Let’s try UniEngine’s Heaven and throw the 6990 back into the mix.
That’s nearly 3x the performance from the 6990 to the 1070. And the 1080 has a 20FPS boost which is 22% more over the 1070 at 1080p.
1080p Game Benchmarks
Ok, benchmarks are cool. But how about some games? I grabbed a few of my favorites. We have Resident Evil 6, Crysis 3, Bioshock Infinite, DOOM (2016), GTA5, HITMAN (2016), Tom Clancy’s Rainbow Six Siege, and Ashes of Singularity.
If it isn’t evident already, the 1070 is a real champion here at 1080p. The 1080 definitely does really well, it gets about an average 14% FPS boost on average across these games if I did my math right. But, for the extra $200~ you pay, I’m not really sure it’s worth that and the extra 80W of power it uses. For 1080p games anyway. And I imagine as newer games come out, this gap may widen. We’ll have to see.
4k & Vulkan Benchmarks
So, naturally, let’s look at some 4k benchmarks. 3DMark came out with a 4K version of Firestrike called ‘Ultra’!
I don’t have a native 4k monitor, but Nvidia has Dynamic Super Resolution (DSR) that has the game render out at 4k and then super samples it to the resolution of the monitor. In this case, 4k is downscaled to 1080p.

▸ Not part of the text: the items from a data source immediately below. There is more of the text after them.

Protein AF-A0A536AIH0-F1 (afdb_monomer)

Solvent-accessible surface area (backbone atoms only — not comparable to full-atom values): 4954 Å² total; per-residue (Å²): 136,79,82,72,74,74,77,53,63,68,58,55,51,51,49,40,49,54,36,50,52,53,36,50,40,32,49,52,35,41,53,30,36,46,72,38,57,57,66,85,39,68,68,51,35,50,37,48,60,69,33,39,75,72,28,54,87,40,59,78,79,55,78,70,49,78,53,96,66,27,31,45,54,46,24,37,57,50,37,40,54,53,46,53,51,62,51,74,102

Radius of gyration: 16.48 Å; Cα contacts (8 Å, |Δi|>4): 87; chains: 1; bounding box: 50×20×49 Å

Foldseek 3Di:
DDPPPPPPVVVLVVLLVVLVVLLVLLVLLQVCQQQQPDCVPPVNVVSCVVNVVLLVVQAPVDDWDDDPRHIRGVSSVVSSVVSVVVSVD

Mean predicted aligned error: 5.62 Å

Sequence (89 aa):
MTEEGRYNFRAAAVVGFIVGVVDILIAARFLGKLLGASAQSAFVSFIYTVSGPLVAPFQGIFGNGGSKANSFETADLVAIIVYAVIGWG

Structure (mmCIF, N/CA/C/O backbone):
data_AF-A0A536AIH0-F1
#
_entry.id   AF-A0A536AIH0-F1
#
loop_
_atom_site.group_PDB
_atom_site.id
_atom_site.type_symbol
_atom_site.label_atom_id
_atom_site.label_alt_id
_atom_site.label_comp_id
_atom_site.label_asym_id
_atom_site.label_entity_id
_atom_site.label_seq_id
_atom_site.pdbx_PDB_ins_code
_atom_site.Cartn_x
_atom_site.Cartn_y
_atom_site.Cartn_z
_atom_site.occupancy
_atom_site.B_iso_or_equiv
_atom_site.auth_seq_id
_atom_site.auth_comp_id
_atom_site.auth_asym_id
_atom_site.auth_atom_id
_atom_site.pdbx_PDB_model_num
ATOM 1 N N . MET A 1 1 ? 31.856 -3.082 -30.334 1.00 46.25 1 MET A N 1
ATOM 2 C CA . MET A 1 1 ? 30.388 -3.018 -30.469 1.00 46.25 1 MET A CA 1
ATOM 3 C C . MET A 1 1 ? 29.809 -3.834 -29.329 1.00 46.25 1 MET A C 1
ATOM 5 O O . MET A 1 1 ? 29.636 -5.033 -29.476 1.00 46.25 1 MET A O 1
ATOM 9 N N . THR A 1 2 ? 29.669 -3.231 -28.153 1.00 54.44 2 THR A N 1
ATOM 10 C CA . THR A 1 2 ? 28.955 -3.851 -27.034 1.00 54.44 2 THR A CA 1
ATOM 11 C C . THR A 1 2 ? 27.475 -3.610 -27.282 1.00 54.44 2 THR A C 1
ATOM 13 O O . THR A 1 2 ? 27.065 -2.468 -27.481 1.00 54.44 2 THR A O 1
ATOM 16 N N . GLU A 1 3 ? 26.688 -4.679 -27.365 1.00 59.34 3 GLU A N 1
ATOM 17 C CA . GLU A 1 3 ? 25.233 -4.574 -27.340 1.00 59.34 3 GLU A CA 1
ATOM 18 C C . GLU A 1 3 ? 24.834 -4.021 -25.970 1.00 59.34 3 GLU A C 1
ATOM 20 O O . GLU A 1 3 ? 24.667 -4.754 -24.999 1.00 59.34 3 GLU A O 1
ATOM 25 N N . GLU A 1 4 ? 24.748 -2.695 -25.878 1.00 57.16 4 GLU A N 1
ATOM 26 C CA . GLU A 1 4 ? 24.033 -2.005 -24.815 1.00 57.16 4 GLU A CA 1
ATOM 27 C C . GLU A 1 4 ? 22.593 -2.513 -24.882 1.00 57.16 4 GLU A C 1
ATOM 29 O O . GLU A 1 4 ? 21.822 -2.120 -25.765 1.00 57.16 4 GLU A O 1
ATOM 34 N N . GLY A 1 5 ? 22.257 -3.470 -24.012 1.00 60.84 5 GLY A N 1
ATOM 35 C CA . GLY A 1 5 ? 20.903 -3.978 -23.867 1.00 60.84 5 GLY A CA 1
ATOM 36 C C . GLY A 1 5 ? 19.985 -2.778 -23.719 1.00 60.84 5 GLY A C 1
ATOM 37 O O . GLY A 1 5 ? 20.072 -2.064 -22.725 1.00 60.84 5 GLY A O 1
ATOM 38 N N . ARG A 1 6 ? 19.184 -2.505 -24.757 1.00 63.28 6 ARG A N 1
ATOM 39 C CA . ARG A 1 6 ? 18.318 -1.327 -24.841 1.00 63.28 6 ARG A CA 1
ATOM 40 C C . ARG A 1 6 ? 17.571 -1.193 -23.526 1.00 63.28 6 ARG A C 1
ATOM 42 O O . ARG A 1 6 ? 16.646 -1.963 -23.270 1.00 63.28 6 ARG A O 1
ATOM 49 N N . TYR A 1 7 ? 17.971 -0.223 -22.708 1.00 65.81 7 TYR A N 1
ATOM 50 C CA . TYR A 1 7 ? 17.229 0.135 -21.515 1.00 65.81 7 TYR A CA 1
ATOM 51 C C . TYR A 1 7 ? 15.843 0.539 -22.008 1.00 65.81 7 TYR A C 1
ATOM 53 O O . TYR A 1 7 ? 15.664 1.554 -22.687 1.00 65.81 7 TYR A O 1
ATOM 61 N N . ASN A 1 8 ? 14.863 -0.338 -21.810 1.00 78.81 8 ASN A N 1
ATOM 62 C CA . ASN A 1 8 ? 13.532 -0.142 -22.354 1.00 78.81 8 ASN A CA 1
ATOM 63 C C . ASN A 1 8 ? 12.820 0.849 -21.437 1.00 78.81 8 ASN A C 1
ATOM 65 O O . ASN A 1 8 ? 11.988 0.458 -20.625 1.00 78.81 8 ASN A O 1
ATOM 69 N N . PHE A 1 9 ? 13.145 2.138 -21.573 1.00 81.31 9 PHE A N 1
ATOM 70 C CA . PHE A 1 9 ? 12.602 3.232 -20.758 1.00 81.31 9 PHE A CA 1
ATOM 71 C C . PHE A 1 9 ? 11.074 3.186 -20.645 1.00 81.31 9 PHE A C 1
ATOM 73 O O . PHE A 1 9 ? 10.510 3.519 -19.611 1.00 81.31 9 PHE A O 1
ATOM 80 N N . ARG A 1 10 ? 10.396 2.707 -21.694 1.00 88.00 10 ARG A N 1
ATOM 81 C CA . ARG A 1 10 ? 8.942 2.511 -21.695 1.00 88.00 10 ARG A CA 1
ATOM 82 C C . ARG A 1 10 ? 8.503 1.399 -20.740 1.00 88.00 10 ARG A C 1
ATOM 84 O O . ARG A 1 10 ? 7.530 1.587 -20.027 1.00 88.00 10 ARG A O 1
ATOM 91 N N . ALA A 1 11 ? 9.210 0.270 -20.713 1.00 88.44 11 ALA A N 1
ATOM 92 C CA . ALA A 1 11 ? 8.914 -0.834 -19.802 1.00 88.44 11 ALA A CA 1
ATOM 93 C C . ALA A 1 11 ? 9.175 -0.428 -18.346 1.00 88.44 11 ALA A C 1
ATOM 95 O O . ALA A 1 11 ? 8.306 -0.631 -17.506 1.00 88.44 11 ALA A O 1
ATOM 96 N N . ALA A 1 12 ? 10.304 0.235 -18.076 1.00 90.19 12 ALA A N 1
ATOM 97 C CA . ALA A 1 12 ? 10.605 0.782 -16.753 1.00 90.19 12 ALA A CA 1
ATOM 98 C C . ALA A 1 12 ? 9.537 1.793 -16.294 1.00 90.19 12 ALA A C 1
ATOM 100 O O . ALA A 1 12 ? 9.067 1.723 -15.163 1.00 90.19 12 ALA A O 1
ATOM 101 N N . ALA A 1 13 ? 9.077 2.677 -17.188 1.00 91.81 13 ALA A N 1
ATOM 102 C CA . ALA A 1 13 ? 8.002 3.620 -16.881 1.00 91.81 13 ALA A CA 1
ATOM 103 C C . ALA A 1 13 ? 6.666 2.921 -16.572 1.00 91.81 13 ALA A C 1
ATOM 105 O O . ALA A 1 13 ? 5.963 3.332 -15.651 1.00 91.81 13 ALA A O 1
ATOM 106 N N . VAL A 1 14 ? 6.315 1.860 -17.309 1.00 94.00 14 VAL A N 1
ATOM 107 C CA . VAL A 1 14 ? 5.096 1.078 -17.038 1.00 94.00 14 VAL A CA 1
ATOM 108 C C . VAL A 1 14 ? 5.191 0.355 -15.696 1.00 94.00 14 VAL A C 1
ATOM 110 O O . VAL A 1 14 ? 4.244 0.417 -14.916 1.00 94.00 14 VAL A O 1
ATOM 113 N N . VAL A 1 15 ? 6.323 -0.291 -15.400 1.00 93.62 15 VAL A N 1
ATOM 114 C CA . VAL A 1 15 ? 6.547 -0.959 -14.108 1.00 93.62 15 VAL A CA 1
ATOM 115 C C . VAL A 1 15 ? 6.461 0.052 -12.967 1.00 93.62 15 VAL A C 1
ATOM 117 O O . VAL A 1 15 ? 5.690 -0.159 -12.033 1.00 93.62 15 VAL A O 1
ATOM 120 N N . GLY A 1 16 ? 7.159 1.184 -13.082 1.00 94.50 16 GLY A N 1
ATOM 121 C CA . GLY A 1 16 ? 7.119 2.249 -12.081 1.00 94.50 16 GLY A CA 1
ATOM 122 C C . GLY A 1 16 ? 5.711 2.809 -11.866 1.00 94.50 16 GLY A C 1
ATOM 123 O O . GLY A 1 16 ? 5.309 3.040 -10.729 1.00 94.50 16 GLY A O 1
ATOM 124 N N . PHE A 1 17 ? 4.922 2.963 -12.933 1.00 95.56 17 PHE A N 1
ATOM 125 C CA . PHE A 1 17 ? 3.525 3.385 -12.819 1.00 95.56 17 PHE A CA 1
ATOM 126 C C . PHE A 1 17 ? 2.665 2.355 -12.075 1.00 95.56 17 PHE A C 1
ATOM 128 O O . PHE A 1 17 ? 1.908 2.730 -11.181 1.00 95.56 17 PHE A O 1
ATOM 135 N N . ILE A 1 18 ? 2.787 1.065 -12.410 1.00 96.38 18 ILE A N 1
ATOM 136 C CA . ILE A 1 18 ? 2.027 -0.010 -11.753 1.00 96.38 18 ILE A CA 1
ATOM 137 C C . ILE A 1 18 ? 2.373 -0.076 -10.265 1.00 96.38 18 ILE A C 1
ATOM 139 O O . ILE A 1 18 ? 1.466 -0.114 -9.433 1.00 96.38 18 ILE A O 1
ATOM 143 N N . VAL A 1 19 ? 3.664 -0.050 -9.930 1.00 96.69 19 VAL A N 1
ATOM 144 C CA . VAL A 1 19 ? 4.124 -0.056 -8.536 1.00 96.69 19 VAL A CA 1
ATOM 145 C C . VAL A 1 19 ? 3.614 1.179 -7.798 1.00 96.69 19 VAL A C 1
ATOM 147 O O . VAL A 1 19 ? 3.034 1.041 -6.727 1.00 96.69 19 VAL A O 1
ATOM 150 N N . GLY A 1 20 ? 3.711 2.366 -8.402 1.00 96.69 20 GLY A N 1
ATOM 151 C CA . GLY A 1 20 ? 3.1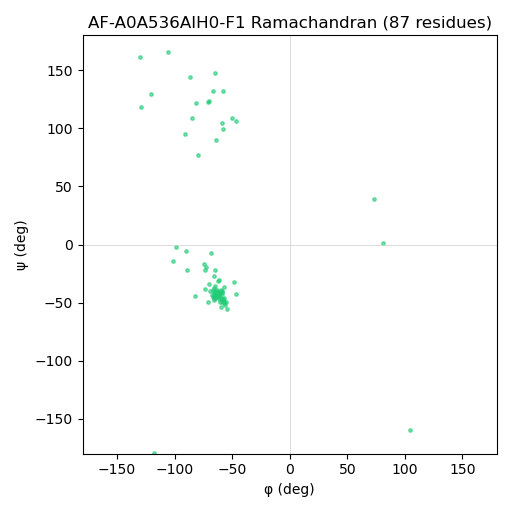81 3.591 -7.804 1.00 96.69 20 GLY A CA 1
ATOM 152 C C . GLY A 1 20 ? 1.675 3.523 -7.528 1.00 96.69 20 GLY A C 1
ATOM 153 O O . GLY A 1 20 ? 1.222 3.962 -6.474 1.00 96.69 20 GLY A O 1
ATOM 154 N N . VAL A 1 21 ? 0.885 2.931 -8.430 1.00 97.94 21 VAL A N 1
ATOM 155 C CA . VAL A 1 21 ? -0.558 2.720 -8.208 1.00 97.94 21 VAL A CA 1
ATOM 156 C C . VAL A 1 21 ? -0.805 1.753 -7.048 1.00 97.94 21 VAL A C 1
ATOM 158 O O . VAL A 1 21 ? -1.665 2.025 -6.208 1.00 97.94 21 VAL A O 1
ATOM 161 N N . VAL A 1 22 ? -0.056 0.650 -6.979 1.00 98.19 22 VAL A N 1
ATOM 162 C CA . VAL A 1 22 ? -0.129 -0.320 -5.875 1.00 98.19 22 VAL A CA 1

This creates a crisper picture, eliminating jaggies in a similar fashion to MSAA techniques. For our purposes, it serves as 4k output benchmarking. It’s not entirely fair that the 6990 gets included in on this. It simply can’t do it. So it’s just the 1070 vs 1080 in this DOOM benchmark below.
DOOM in 4k gets a 23.25% boost with the 1080 over the 1070. This is in like with the 3DMark results comparing the two cards.
However, there is something to consider with DOOM. It recently was patched with Vulkan API support, allowing the player to switch between OpenGL & Vulkan in the advanced graphics options. If you’re not familiar with Vulkan, its basically a new graphics interface that is akin to DirectX. It’s a competitor. So here is a DOOM 4k Vulkan bench.
Not entirely impressive. Benchmarks from other sites show huge improvements on AMD cards. Some websites show very marginal improvements on the Nvidia front, but it seems to depend on several factors. The scene being benchmarked and the CPU load for example. From what I’ve read, Vulkan scales with CPU, so it could just be my 4790k already showing age compared to the new Haswell-E chips & DDR4 RAM. Here with the DOOM benchmarks, I benched everything from obtaining your armor until you kill the first Imp with the shotgun and some bits with the possessed after if you’re curious to try yourself. I thought that was a fun little experiment to do.
Conclusion & Final Thoughts
In conclusion, I couldn’t have chosen a better time to upgrade. These cards are just awesome power. I can play DOOM at 4k with DSR and maximum settings (something like 8x TSAA which isn’t even necessary at that resolution) thanks to the 1080. I already sold off the 1070 to a new owner, however, had my 1080 FTW been delayed any more than it had, I likely would’ve stuck with the 1070 and cancelled the 1080. But, I do see the 1080 being a strong contender in the future. The card is really powerful and seems to be untapped, same goes for the 1070. And the quiet, oh how I love not hearing a jet engine fan in my Caselabs chasis. The future looks pretty bright with this hardware!
It’s sad to say goodbye to the 6990. Once I saw how it performed in DOOM, I knew it was time to put it to rest. Goodbye dear friend.
I hope this benchmark proved interesting to you. Please keep in mind this was hardly scientific or ‘professional’ compared to other benchmark sites. I just wanted to see what my personal gains were with this hardware and I just recorded the numbers spit out to me after the cards were switched. Thanks to meta-chart for the graphs.
My next experiment is to play with RAM speed, I believe its my newest bottleneck. Techspot did an interesting article looking at DDR4 4000Mhz RAM and they had some really interesting findings that are contrary to popular belief!